At Democratic National Convention, Obama should lay out plan for a better second term.
This artwork by M. Ryder release to President Obama and his re-election campaign.
President Obama and the Democratic Party have their work cut out for them at their convention, set to begin Tuesday in Charlotte. Last week, Mitt Romney and the Republican National Convention made as cogent a case for Obama's replacement as the GOP had offered through more than a year of presidential campaigning.
The Democrats have the advantage of getting the last convention word. But after last week, they are obliged to play both offense and defense. The GOP convention wasn't flawless. Vice presidential nominee Paul Ryan in particular gave fact-checkers a field day with a speech laden with distortions of the president's record and his own. But Ryan planted a question that's likely to linger in American minds: "Without a change in leadership, why would the next four years be any different from the last four years?"

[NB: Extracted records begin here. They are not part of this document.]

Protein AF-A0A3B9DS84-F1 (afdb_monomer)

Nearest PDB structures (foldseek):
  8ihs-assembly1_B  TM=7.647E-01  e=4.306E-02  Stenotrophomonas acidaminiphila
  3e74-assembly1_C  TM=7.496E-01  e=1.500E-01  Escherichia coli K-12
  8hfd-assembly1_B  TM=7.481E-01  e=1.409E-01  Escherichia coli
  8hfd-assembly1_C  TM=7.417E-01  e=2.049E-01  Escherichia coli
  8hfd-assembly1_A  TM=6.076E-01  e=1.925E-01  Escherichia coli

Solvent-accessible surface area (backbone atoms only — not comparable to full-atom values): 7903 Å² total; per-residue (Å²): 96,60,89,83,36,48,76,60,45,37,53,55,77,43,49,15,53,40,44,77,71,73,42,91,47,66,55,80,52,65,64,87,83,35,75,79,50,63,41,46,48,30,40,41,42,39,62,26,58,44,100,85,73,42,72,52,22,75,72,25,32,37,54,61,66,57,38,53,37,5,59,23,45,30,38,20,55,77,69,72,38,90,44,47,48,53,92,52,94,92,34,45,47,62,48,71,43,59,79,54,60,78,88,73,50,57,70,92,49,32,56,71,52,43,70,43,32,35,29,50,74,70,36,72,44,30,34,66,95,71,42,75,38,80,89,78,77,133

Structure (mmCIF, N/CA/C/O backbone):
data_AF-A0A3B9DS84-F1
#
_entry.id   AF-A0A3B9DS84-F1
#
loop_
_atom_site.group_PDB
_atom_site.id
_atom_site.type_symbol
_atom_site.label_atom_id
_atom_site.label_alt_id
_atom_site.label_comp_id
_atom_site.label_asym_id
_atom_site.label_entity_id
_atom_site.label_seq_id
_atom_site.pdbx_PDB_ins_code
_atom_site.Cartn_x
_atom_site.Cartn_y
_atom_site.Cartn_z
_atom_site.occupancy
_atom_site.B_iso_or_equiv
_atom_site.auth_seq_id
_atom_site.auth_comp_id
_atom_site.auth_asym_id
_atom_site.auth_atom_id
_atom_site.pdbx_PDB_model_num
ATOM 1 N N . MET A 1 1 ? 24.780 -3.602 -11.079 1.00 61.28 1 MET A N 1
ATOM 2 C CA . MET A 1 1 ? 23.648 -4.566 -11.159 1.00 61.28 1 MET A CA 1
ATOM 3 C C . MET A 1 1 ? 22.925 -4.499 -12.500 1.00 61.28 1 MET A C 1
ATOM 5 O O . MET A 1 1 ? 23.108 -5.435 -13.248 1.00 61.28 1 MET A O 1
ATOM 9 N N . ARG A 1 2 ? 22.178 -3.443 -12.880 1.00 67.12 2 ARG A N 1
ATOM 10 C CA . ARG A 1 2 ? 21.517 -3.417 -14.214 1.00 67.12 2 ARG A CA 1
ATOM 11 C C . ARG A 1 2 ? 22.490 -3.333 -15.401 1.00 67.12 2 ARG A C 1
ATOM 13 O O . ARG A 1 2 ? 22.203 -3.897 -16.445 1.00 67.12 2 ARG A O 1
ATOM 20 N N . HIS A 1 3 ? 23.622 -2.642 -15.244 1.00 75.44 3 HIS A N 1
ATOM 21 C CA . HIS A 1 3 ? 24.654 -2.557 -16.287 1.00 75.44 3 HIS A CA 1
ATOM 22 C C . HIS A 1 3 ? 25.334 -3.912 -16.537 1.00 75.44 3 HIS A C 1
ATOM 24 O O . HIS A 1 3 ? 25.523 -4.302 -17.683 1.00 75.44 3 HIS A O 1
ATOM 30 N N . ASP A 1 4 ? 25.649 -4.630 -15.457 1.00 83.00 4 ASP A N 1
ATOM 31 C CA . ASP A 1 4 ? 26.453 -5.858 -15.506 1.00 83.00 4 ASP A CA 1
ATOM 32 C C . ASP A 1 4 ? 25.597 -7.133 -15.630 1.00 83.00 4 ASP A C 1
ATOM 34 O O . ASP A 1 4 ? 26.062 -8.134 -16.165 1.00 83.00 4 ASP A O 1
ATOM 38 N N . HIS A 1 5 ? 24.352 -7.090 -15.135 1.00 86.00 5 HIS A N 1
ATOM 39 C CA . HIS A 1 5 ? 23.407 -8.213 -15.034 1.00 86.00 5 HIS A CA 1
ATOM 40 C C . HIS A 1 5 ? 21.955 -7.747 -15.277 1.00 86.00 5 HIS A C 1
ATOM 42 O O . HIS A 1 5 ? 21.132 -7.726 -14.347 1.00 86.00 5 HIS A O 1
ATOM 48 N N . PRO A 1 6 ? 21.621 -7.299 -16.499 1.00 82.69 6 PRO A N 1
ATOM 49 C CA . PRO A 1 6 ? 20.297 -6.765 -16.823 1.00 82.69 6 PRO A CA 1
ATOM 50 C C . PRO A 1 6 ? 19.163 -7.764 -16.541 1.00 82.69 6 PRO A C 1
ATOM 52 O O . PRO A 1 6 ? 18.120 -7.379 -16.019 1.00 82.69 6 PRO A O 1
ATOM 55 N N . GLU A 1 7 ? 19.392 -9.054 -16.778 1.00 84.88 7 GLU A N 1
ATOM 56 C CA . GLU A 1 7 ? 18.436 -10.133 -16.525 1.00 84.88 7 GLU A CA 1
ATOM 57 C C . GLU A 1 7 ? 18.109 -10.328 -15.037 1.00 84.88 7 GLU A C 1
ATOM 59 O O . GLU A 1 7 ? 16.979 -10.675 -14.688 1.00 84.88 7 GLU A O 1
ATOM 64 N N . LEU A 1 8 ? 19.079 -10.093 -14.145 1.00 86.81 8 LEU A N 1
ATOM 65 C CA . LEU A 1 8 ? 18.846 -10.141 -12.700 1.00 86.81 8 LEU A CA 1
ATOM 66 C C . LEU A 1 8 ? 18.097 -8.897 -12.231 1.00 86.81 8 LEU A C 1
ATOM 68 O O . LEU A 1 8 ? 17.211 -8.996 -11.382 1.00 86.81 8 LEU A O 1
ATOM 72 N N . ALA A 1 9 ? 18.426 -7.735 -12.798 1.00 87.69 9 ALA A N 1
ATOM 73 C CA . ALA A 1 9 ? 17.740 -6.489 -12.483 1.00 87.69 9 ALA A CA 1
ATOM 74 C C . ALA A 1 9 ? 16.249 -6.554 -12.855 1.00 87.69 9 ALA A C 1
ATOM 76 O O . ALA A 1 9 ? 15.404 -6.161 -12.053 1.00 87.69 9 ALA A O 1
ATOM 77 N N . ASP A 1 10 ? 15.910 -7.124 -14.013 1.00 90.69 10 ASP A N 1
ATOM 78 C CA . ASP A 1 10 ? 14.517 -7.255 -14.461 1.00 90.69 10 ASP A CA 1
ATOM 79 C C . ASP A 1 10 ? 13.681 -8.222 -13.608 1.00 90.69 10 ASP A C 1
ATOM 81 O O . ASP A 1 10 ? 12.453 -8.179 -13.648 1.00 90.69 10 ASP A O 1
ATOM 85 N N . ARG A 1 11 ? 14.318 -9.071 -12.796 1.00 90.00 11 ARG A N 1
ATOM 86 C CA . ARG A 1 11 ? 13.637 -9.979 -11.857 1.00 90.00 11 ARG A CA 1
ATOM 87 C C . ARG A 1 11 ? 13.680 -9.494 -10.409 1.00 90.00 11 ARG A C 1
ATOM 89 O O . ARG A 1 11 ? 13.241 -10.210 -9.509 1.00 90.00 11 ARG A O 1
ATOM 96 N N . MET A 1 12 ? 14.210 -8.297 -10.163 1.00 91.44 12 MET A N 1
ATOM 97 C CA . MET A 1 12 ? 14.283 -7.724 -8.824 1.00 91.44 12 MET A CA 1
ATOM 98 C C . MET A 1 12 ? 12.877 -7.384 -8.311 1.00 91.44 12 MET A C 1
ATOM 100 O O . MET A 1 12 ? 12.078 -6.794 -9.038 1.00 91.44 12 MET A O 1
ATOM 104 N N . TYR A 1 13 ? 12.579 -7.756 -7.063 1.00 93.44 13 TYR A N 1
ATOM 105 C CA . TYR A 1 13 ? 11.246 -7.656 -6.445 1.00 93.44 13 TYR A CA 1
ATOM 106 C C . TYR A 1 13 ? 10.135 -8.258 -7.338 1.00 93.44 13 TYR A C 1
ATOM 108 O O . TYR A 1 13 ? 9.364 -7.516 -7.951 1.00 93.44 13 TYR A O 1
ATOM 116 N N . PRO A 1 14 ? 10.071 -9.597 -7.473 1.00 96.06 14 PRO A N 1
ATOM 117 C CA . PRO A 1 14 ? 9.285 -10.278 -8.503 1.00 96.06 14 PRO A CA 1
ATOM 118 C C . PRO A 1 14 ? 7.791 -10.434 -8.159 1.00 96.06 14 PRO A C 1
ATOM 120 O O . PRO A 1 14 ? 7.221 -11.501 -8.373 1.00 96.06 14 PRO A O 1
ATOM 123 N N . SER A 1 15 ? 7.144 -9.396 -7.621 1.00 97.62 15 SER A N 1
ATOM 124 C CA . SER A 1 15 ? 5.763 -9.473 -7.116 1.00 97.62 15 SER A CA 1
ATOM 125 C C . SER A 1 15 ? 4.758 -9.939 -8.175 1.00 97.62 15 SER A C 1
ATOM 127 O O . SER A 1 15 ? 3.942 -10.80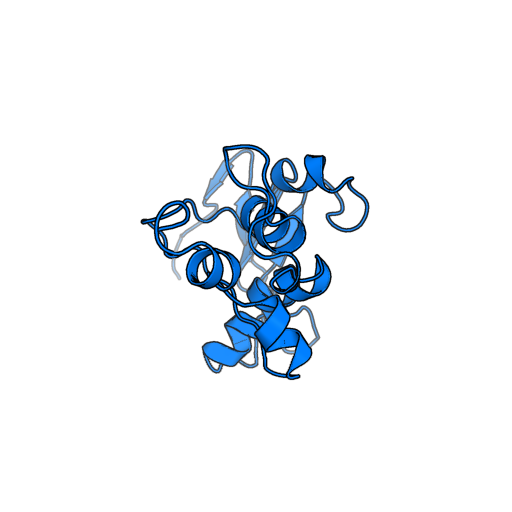6 -7.880 1.00 97.62 15 SER A O 1
ATOM 129 N N . GLY A 1 16 ? 4.859 -9.442 -9.413 1.00 97.75 16 GLY A N 1
ATOM 130 C CA . GLY A 1 16 ? 4.011 -9.889 -10.529 1.00 97.75 16 GLY A CA 1
ATOM 131 C C . GLY A 1 16 ? 4.166 -11.375 -10.846 1.00 97.75 16 GLY A C 1
ATOM 132 O O . GLY A 1 16 ? 3.180 -12.097 -10.915 1.00 97.75 16 GLY A O 1
ATOM 133 N N . LEU A 1 17 ? 5.403 -11.879 -10.890 1.00 97.12 17 LEU A N 1
ATOM 134 C CA . LEU A 1 17 ? 5.667 -13.305 -11.120 1.00 97.12 17 LEU A CA 1
ATOM 135 C C . LEU A 1 17 ? 5.140 -14.191 -9.978 1.00 97.12 17 LEU A C 1
ATOM 137 O O . LEU A 1 17 ? 4.720 -15.322 -10.215 1.00 97.12 17 LEU A O 1
ATOM 141 N N . ILE A 1 18 ? 5.180 -13.694 -8.736 1.00 96.88 18 ILE A N 1
ATOM 142 C CA . ILE A 1 18 ? 4.597 -14.373 -7.569 1.00 96.88 18 ILE A CA 1
ATOM 143 C C . ILE A 1 18 ? 3.069 -14.421 -7.707 1.00 96.88 18 ILE A C 1
ATOM 145 O O . ILE A 1 18 ? 2.477 -15.487 -7.532 1.00 96.88 18 ILE A O 1
ATOM 149 N N . ALA A 1 19 ? 2.446 -13.298 -8.072 1.00 96.88 19 ALA A N 1
ATOM 150 C CA . ALA A 1 19 ? 1.005 -13.214 -8.285 1.00 96.88 19 ALA A CA 1
ATOM 151 C C . ALA A 1 19 ? 0.531 -14.131 -9.426 1.00 96.88 19 ALA A C 1
ATOM 153 O O . ALA A 1 19 ? -0.434 -14.873 -9.248 1.00 96.88 19 ALA A O 1
ATOM 154 N N . ASP A 1 20 ? 1.241 -14.148 -10.557 1.00 97.19 20 ASP A N 1
ATOM 155 C CA . ASP A 1 20 ? 0.946 -15.006 -11.715 1.00 97.19 20 ASP A CA 1
ATOM 156 C C . ASP A 1 20 ? 1.032 -16.500 -11.375 1.00 97.19 20 ASP A C 1
ATOM 158 O O . ASP A 1 20 ? 0.312 -17.324 -11.940 1.00 97.19 20 ASP A O 1
ATOM 162 N N . ALA A 1 21 ? 1.884 -16.863 -10.413 1.00 97.50 21 ALA A N 1
ATOM 163 C CA . ALA A 1 21 ? 1.976 -18.222 -9.889 1.00 97.50 21 ALA A CA 1
ATOM 164 C C . ALA A 1 21 ? 0.835 -18.585 -8.913 1.00 97.50 21 ALA A C 1
ATOM 166 O O . ALA A 1 21 ? 0.820 -19.696 -8.381 1.00 97.50 21 ALA A O 1
ATOM 167 N N . GLY A 1 22 ? -0.107 -17.672 -8.654 1.00 95.38 22 GLY A N 1
ATOM 168 C CA . GLY A 1 22 ? -1.204 -17.860 -7.703 1.00 95.38 22 GLY A CA 1
ATOM 169 C C . GLY A 1 22 ? -0.760 -17.828 -6.239 1.00 95.38 22 GLY A C 1
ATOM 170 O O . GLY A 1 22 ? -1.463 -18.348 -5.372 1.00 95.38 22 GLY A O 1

Democratic convention theme-setters say they plan a confab focused on the future. They want to make plain to voters how their approach to securing peace and prosperity is superior to the path the Romney-Ryan ticket proposes.
About that, Obama and the Democrats have a good case to make. Republican ideas about job creation center on tax cuts, elimination of business regulation and shrinkage of the safety net for the poor. Those ideas don't add up to either a balanced federal budget or assured access to two vital keys to the 21st century middle class -- education and health care.
But in the wake of the GOP performance in Tampa, laying out an alternative policy path won't be sufficient for Obama and Co. They also must deliver a credible response to Ryan's question.
They must acknowledge the difficulties of the last four years in a way that both tells the truth about the intense GOP resistance Obama has faced and lives up to the presidential truism Harry Truman famously displayed on his Oval Office desk: "The buck stops here." A convention that goes over the top in demonizing Republicans will strike many Americans as buck-passing.
The Democrats need to be full-throated about the positive elements of Obama's record. To be sure, recovery has been disappointingly slow since the Great Recession hit in 2008. But it has not derailed -- despite Tea Party Republicans' willingness to risk knocking it off track during last summer's debt-ceiling fight. Far from being ineffective, as Republicans claimed, the 2009 stimulus bill that was Obama's first major initiative spared the nation from a full-blown depression, most economists agree.
The virtues of the much-maligned Affordable Care Act, a k a Obamacare, deserve ample air time. It remains poorly understood by many Americans. A question ought to be tossed back to Romney, who signed into law a similar plan as governor of Massachusetts but now wants to "repeal and replace" Obamacare: Replace it with what?
Obama's foreign-policy record is strong, and contrasts favorably with Romney's bellicose rhetoric about Iran's nuclear buildup and his vow to shield defense spending from reductions. Minnesotans who were drawn to Texas U.S. Rep. Ron Paul's presidential candidacy because of his objection to American military adventurism should be troubled by Romney's stance.
Four years after the Great Recession hit, Americans are rightfully worried about too little economic progress. And they increasingly question whether the nation's leaders are up to the task at hand. They see two major parties that have grown highly skillful at vilifying each other but seem unable to jointly govern this country. They are alarmed by the many problems that Washington is allowing to fester.
Part of Barack Obama's appeal four years ago was a sense that he could change all that. His reelection may ride on his ability to revive that sense, starting this week.